Stored dataset items:
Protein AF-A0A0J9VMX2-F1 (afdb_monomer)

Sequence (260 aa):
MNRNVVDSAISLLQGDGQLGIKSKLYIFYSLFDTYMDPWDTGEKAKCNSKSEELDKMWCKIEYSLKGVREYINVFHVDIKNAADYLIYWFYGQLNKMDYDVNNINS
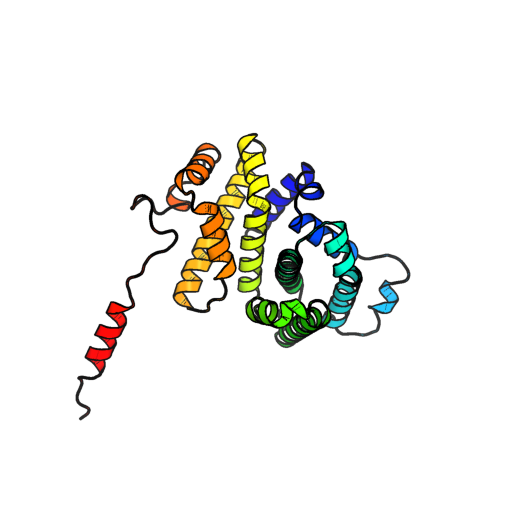FHNKVTNYFNTKFPELKDQLNKKYIKSYNIKVLQNKKELYDFLNYYKYIKDMLNQNRNNQKFCNYVVYIFKLYKEIHDDYNSMNSGWYDDEIKLFKDKFNGVDNEINLLVEKCTHINSNLIFYKNDKSTRLIEHEKSKEKVEKTFESIKTIPQV

Foldseek 3Di:
DPVVLVVVVVVVLVVVVCCCPPQPLSVLLCQLVVLLPDDPDDPCVVLVDPDDPLSSNVVSNCVSCVCLVVSCVVVVPDPVRSLVSVLLSLLVSVVVDDLPPVSLQVSLVSVLVCCCVVPVVCNVVSVVLRDSDSPSVLSVLLNLLVVCLSCVVVLLVCLVVLHPLASSLSSVLVNLVSLVVVVVVCVVPVPCNCVVSLVSVCVSCVVPPPVLVSSCVSPVVDDSCSNDVPPDPRDDPDDPPPDPVVVVVVVVVVVPDDDD

Structure (mmCIF, N/CA/C/O backbone):
data_AF-A0A0J9VMX2-F1
#
_entry.id   AF-A0A0J9VMX2-F1
#
loop_
_atom_site.group_PDB
_atom_site.id
_atom_site.type_symbol
_atom_site.label_atom_id
_atom_site.label_alt_id
_atom_site.label_comp_id
_atom_site.label_asym_id
_atom_site.label_entity_id
_atom_site.label_seq_id
_atom_site.pdbx_PDB_ins_code
_atom_site.Cartn_x
_atom_site.Cartn_y
_atom_site.Cartn_z
_atom_site.occupancy
_atom_site.B_iso_or_equiv
_atom_site.auth_seq_id
_atom_site.auth_comp_id
_atom_site.auth_asym_id
_atom_site.auth_atom_id
_atom_site.pdbx_PDB_model_num
ATOM 1 N N . MET A 1 1 ? -17.698 -5.488 -5.635 1.00 43.12 1 MET A N 1
ATOM 2 C CA . MET A 1 1 ? -16.498 -4.717 -5.239 1.00 43.12 1 MET A CA 1
ATOM 3 C C . MET A 1 1 ? -16.959 -3.332 -4.807 1.00 43.12 1 MET A C 1
ATOM 5 O O . MET A 1 1 ? -17.591 -2.653 -5.603 1.00 43.12 1 MET A O 1
ATOM 9 N N . ASN A 1 2 ? -16.729 -2.937 -3.554 1.00 56.84 2 ASN A N 1
ATOM 10 C CA . ASN A 1 2 ? -17.243 -1.684 -2.985 1.00 56.84 2 ASN A CA 1
ATOM 11 C C . ASN A 1 2 ? -16.226 -0.534 -3.163 1.00 56.84 2 ASN A C 1
ATOM 13 O O . ASN A 1 2 ? -16.016 0.232 -2.229 1.00 56.84 2 ASN A O 1
ATOM 17 N N . ARG A 1 3 ? -15.580 -0.421 -4.346 1.00 60.94 3 ARG A N 1
ATOM 18 C CA . ARG A 1 3 ? -14.570 0.629 -4.647 1.00 60.94 3 ARG A CA 1
ATOM 19 C C . ARG A 1 3 ? -15.062 2.020 -4.237 1.00 60.94 3 ARG A C 1
ATOM 21 O O . ARG A 1 3 ? -14.331 2.775 -3.618 1.00 60.94 3 ARG A O 1
ATOM 28 N N . ASN A 1 4 ? -16.360 2.258 -4.422 1.00 80.25 4 ASN A N 1
ATOM 29 C CA . ASN A 1 4 ? -17.057 3.470 -4.006 1.00 80.25 4 ASN A CA 1
ATOM 30 C C . ASN A 1 4 ? -16.841 3.842 -2.521 1.00 80.25 4 ASN A C 1
ATOM 32 O O . ASN A 1 4 ? -16.695 5.017 -2.206 1.00 80.25 4 ASN A O 1
ATOM 36 N N . VAL A 1 5 ? -16.773 2.874 -1.598 1.00 84.94 5 VAL A N 1
ATOM 37 C CA . VAL A 1 5 ? -16.540 3.149 -0.166 1.00 84.94 5 VAL A CA 1
ATOM 38 C C . VAL A 1 5 ? -15.113 3.637 0.084 1.00 84.94 5 VAL A C 1
ATOM 40 O O . VAL A 1 5 ? -14.932 4.616 0.807 1.00 84.94 5 VAL A O 1
ATOM 43 N N . VAL A 1 6 ? -14.121 2.972 -0.517 1.00 86.56 6 VAL A N 1
ATOM 44 C CA . VAL A 1 6 ? -12.703 3.338 -0.386 1.00 86.56 6 VAL A CA 1
ATOM 45 C C . VAL A 1 6 ? -12.472 4.706 -1.019 1.00 86.56 6 VAL A C 1
ATOM 47 O O . VAL A 1 6 ? -12.041 5.627 -0.329 1.00 86.56 6 VAL A O 1
ATOM 50 N N . ASP A 1 7 ? -12.858 4.867 -2.285 1.00 87.25 7 ASP A N 1
ATOM 51 C CA . ASP A 1 7 ? -12.678 6.107 -3.042 1.00 87.25 7 ASP A CA 1
ATOM 52 C C . ASP A 1 7 ? -13.359 7.282 -2.327 1.00 87.25 7 ASP A C 1
ATOM 54 O O . ASP A 1 7 ? -12.737 8.316 -2.096 1.00 87.25 7 ASP A O 1
ATOM 58 N N . SER A 1 8 ? -14.595 7.092 -1.846 1.00 87.25 8 SER A N 1
ATOM 59 C CA . SER A 1 8 ? -15.318 8.115 -1.078 1.00 87.25 8 SER A CA 1
ATOM 60 C C . SER A 1 8 ? -14.584 8.553 0.191 1.00 87.25 8 SER A C 1
ATOM 62 O O . SER A 1 8 ? -14.604 9.738 0.527 1.00 87.25 8 SER A O 1
ATOM 64 N N . ALA A 1 9 ? -13.980 7.621 0.933 1.00 87.19 9 ALA A N 1
ATOM 65 C CA . ALA A 1 9 ? -13.257 7.943 2.160 1.00 87.19 9 ALA A CA 1
ATOM 66 C C . ALA A 1 9 ? -11.913 8.623 1.864 1.00 87.19 9 ALA A C 1
ATOM 68 O O . ALA A 1 9 ? -11.567 9.606 2.521 1.00 87.19 9 ALA A O 1
ATOM 69 N N . ILE A 1 10 ? -11.180 8.148 0.853 1.00 87.44 10 ILE A N 1
ATOM 70 C CA . ILE A 1 10 ? -9.915 8.760 0.435 1.00 87.44 10 ILE A CA 1
ATOM 71 C C . ILE A 1 10 ? -10.148 10.175 -0.098 1.00 87.44 10 ILE A C 1
ATOM 73 O O . ILE A 1 10 ? -9.446 11.089 0.331 1.00 87.44 10 ILE A O 1
ATOM 77 N N . SER A 1 11 ? -11.175 10.404 -0.922 1.00 87.69 11 SER A N 1
ATOM 78 C CA . SER A 1 11 ? -11.509 11.747 -1.419 1.00 87.69 11 SER A CA 1
ATOM 79 C C . SER A 1 11 ? -11.823 12.744 -0.304 1.00 87.69 11 SER A C 1
ATOM 81 O O . SER A 1 11 ? -11.444 13.910 -0.396 1.00 87.69 11 SER A O 1
ATOM 83 N N . LEU A 1 12 ? -12.452 12.305 0.789 1.00 86.31 12 LEU A N 1
ATOM 84 C CA . LEU A 1 12 ? -12.652 13.168 1.956 1.00 86.31 12 LEU A CA 1
ATOM 85 C C . LEU A 1 12 ? -11.339 13.534 2.647 1.00 86.31 12 LEU A C 1
ATOM 87 O O . LEU A 1 12 ? -11.139 14.685 3.025 1.00 86.31 12 LEU A O 1
ATOM 91 N N . LEU A 1 13 ? -10.441 12.564 2.813 1.00 84.56 13 LEU A N 1
ATOM 92 C CA . LEU A 1 13 ? -9.135 12.812 3.418 1.00 84.56 13 LEU A CA 1
ATOM 93 C C . LEU A 1 13 ? -8.245 13.711 2.544 1.00 84.56 13 LEU A C 1
ATOM 95 O O . LEU A 1 13 ? -7.419 14.456 3.076 1.00 84.56 13 LEU A O 1
ATOM 99 N N . GLN A 1 14 ? -8.410 13.642 1.220 1.00 84.50 14 GLN A N 1
ATOM 100 C CA . GLN A 1 14 ? -7.777 14.548 0.262 1.00 84.50 14 GLN A CA 1
ATOM 101 C C . GLN A 1 14 ? -8.322 15.973 0.401 1.00 84.50 14 GLN A C 1
ATOM 103 O O . GLN A 1 14 ? -7.535 16.911 0.507 1.00 84.50 14 GLN A O 1
ATOM 108 N N . GLY A 1 15 ? -9.651 16.130 0.457 1.00 79.19 15 GLY A N 1
ATOM 109 C CA . GLY A 1 15 ? -10.312 17.434 0.585 1.00 79.19 15 GLY A CA 1
ATOM 110 C C . GLY A 1 15 ? -9.955 18.193 1.867 1.00 79.19 15 GLY A C 1
ATOM 111 O O . GLY A 1 15 ? -9.893 19.417 1.852 1.00 79.19 15 GLY A O 1
ATOM 112 N N . ASP A 1 16 ? -9.641 17.481 2.952 1.00 75.31 16 ASP A N 1
ATOM 113 C CA . ASP A 1 16 ? -9.200 18.079 4.224 1.00 75.31 16 ASP A CA 1
ATOM 114 C C . ASP A 1 16 ? -7.697 18.444 4.239 1.00 75.31 16 ASP A C 1
ATOM 116 O O . ASP A 1 16 ? -7.170 18.906 5.251 1.00 75.31 16 ASP A O 1
ATOM 120 N N . GLY A 1 17 ? -6.967 18.179 3.146 1.00 73.38 17 GLY A N 1
ATOM 121 C CA . GLY A 1 17 ? -5.548 18.516 2.959 1.00 73.38 17 GLY A CA 1
ATOM 122 C C . GLY A 1 17 ? -4.554 17.704 3.802 1.00 73.38 17 GLY A C 1
ATOM 123 O O . GLY A 1 17 ? -3.352 17.718 3.536 1.00 73.38 17 GLY A O 1
ATOM 124 N N . GLN A 1 18 ? -5.019 16.949 4.801 1.00 73.69 18 GLN A N 1
ATOM 125 C CA . GLN A 1 18 ? -4.140 16.243 5.737 1.00 73.69 18 GLN A CA 1
ATOM 126 C C . GLN A 1 18 ? -3.312 15.136 5.077 1.00 73.69 18 GLN A C 1
ATOM 128 O O . GLN A 1 18 ? -2.130 14.990 5.404 1.00 73.69 18 GLN A O 1
ATOM 133 N N . LEU A 1 19 ? -3.893 14.370 4.144 1.00 79.00 19 LEU A N 1
ATOM 134 C CA . LEU A 1 19 ? -3.157 13.316 3.435 1.00 79.00 19 LEU A CA 1
ATOM 135 C C . LEU A 1 19 ? -2.037 13.889 2.568 1.00 79.00 19 LEU A C 1
ATOM 137 O O . LEU A 1 19 ? -0.905 13.419 2.670 1.00 79.00 19 LEU A O 1
ATOM 141 N N . GLY A 1 20 ? -2.340 14.920 1.775 1.00 75.69 20 GLY A N 1
ATOM 142 C CA . GLY A 1 20 ? -1.393 15.556 0.854 1.00 75.69 20 GLY A CA 1
ATOM 143 C C . GLY A 1 20 ? -0.189 16.206 1.536 1.00 75.69 20 GLY A C 1
ATOM 144 O O . GLY A 1 20 ? 0.834 16.402 0.895 1.00 75.69 20 GLY A O 1
ATOM 145 N N . ILE A 1 21 ? -0.290 16.503 2.836 1.00 76.62 21 ILE A N 1
ATOM 146 C CA . ILE A 1 21 ? 0.778 17.156 3.606 1.00 76.62 21 ILE A CA 1
ATOM 147 C C . ILE A 1 21 ? 1.526 16.160 4.495 1.00 76.62 21 ILE A C 1
ATOM 149 O O . ILE A 1 21 ? 2.743 16.238 4.643 1.00 76.62 21 ILE A O 1
ATOM 153 N N . LYS A 1 22 ? 0.808 15.233 5.138 1.00 83.50 22 LYS A N 1
ATOM 154 C CA . LYS A 1 22 ? 1.371 14.436 6.239 1.00 83.50 22 LYS A CA 1
ATOM 155 C C . LYS A 1 22 ? 1.631 12.981 5.869 1.00 83.50 22 LYS A C 1
ATOM 157 O O . LYS A 1 22 ? 2.407 12.320 6.564 1.00 83.50 22 LYS A O 1
ATOM 162 N N . SER A 1 23 ? 0.920 12.430 4.886 1.00 90.62 23 SER A N 1
ATOM 163 C CA . SER A 1 23 ? 0.972 10.996 4.592 1.00 90.62 23 SER A CA 1
ATOM 164 C C . SER A 1 23 ? 2.063 10.708 3.582 1.00 90.62 23 SER A C 1
ATOM 166 O O . SER A 1 23 ? 1.879 10.915 2.387 1.00 90.62 23 SER A O 1
ATOM 168 N N . LYS A 1 24 ? 3.197 10.186 4.066 1.00 91.94 24 LYS A N 1
ATOM 169 C CA . LYS A 1 24 ? 4.322 9.802 3.204 1.00 91.94 24 LYS A CA 1
ATOM 170 C C . LYS A 1 24 ? 3.873 8.851 2.096 1.00 91.94 24 LYS A C 1
ATOM 172 O O . LYS A 1 24 ? 4.204 9.114 0.953 1.00 91.94 24 LYS A O 1
ATOM 177 N N . LEU A 1 25 ? 3.069 7.829 2.418 1.00 93.62 25 LEU A N 1
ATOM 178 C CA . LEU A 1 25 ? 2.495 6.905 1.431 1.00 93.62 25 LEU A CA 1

▶ **PROBLEM STATEMENT**:
Your task for the entries above: copy exactly the span starting with the line with "ATOM 11 C C" and going on through the line with "ATOM 32 O O", both lines included, and nothing else.

▶ **ANSWER BOX**:
ATOM 11 C C . ASN A 1 2 ? -16.226 -0.534 -3.163 1.00 56.84 2 ASN A C 1
ATOM 13 O O . ASN A 1 2 ? -16.016 0.232 -2.229 1.00 56.84 2 ASN A O 1
ATOM 17 N N . ARG A 1 3 ? -15.580 -0.421 -4.346 1.00 60.94 3 ARG A N 1
ATOM 18 C CA . ARG A 1 3 ? -14.570 0.629 -4.647 1.00 60.94 3 ARG A CA 1
ATOM 19 C C . ARG A 1 3 ? -15.062 2.020 -4.237 1.00 60.94 3 ARG A C 1
ATOM 21 O O . ARG A 1 3 ? -14.331 2.775 -3.618 1.00 60.94 3 ARG A O 1
ATOM 28 N N . ASN A 1 4 ? -16.360 2.258 -4.422 1.00 80.25 4 ASN A N 1
ATOM 29 C CA . ASN A 1 4 ? -17.057 3.470 -4.006 1.00 80.25 4 ASN A CA 1
ATOM 30 C C . ASN A 1 4 ? -16.841 3.842 -2.521 1.00 80.25 4 ASN A C 1
ATOM 32 O O . ASN A 1 4 ? -16.695 5.017 -2.206 1.00 80.25 4 ASN A O 1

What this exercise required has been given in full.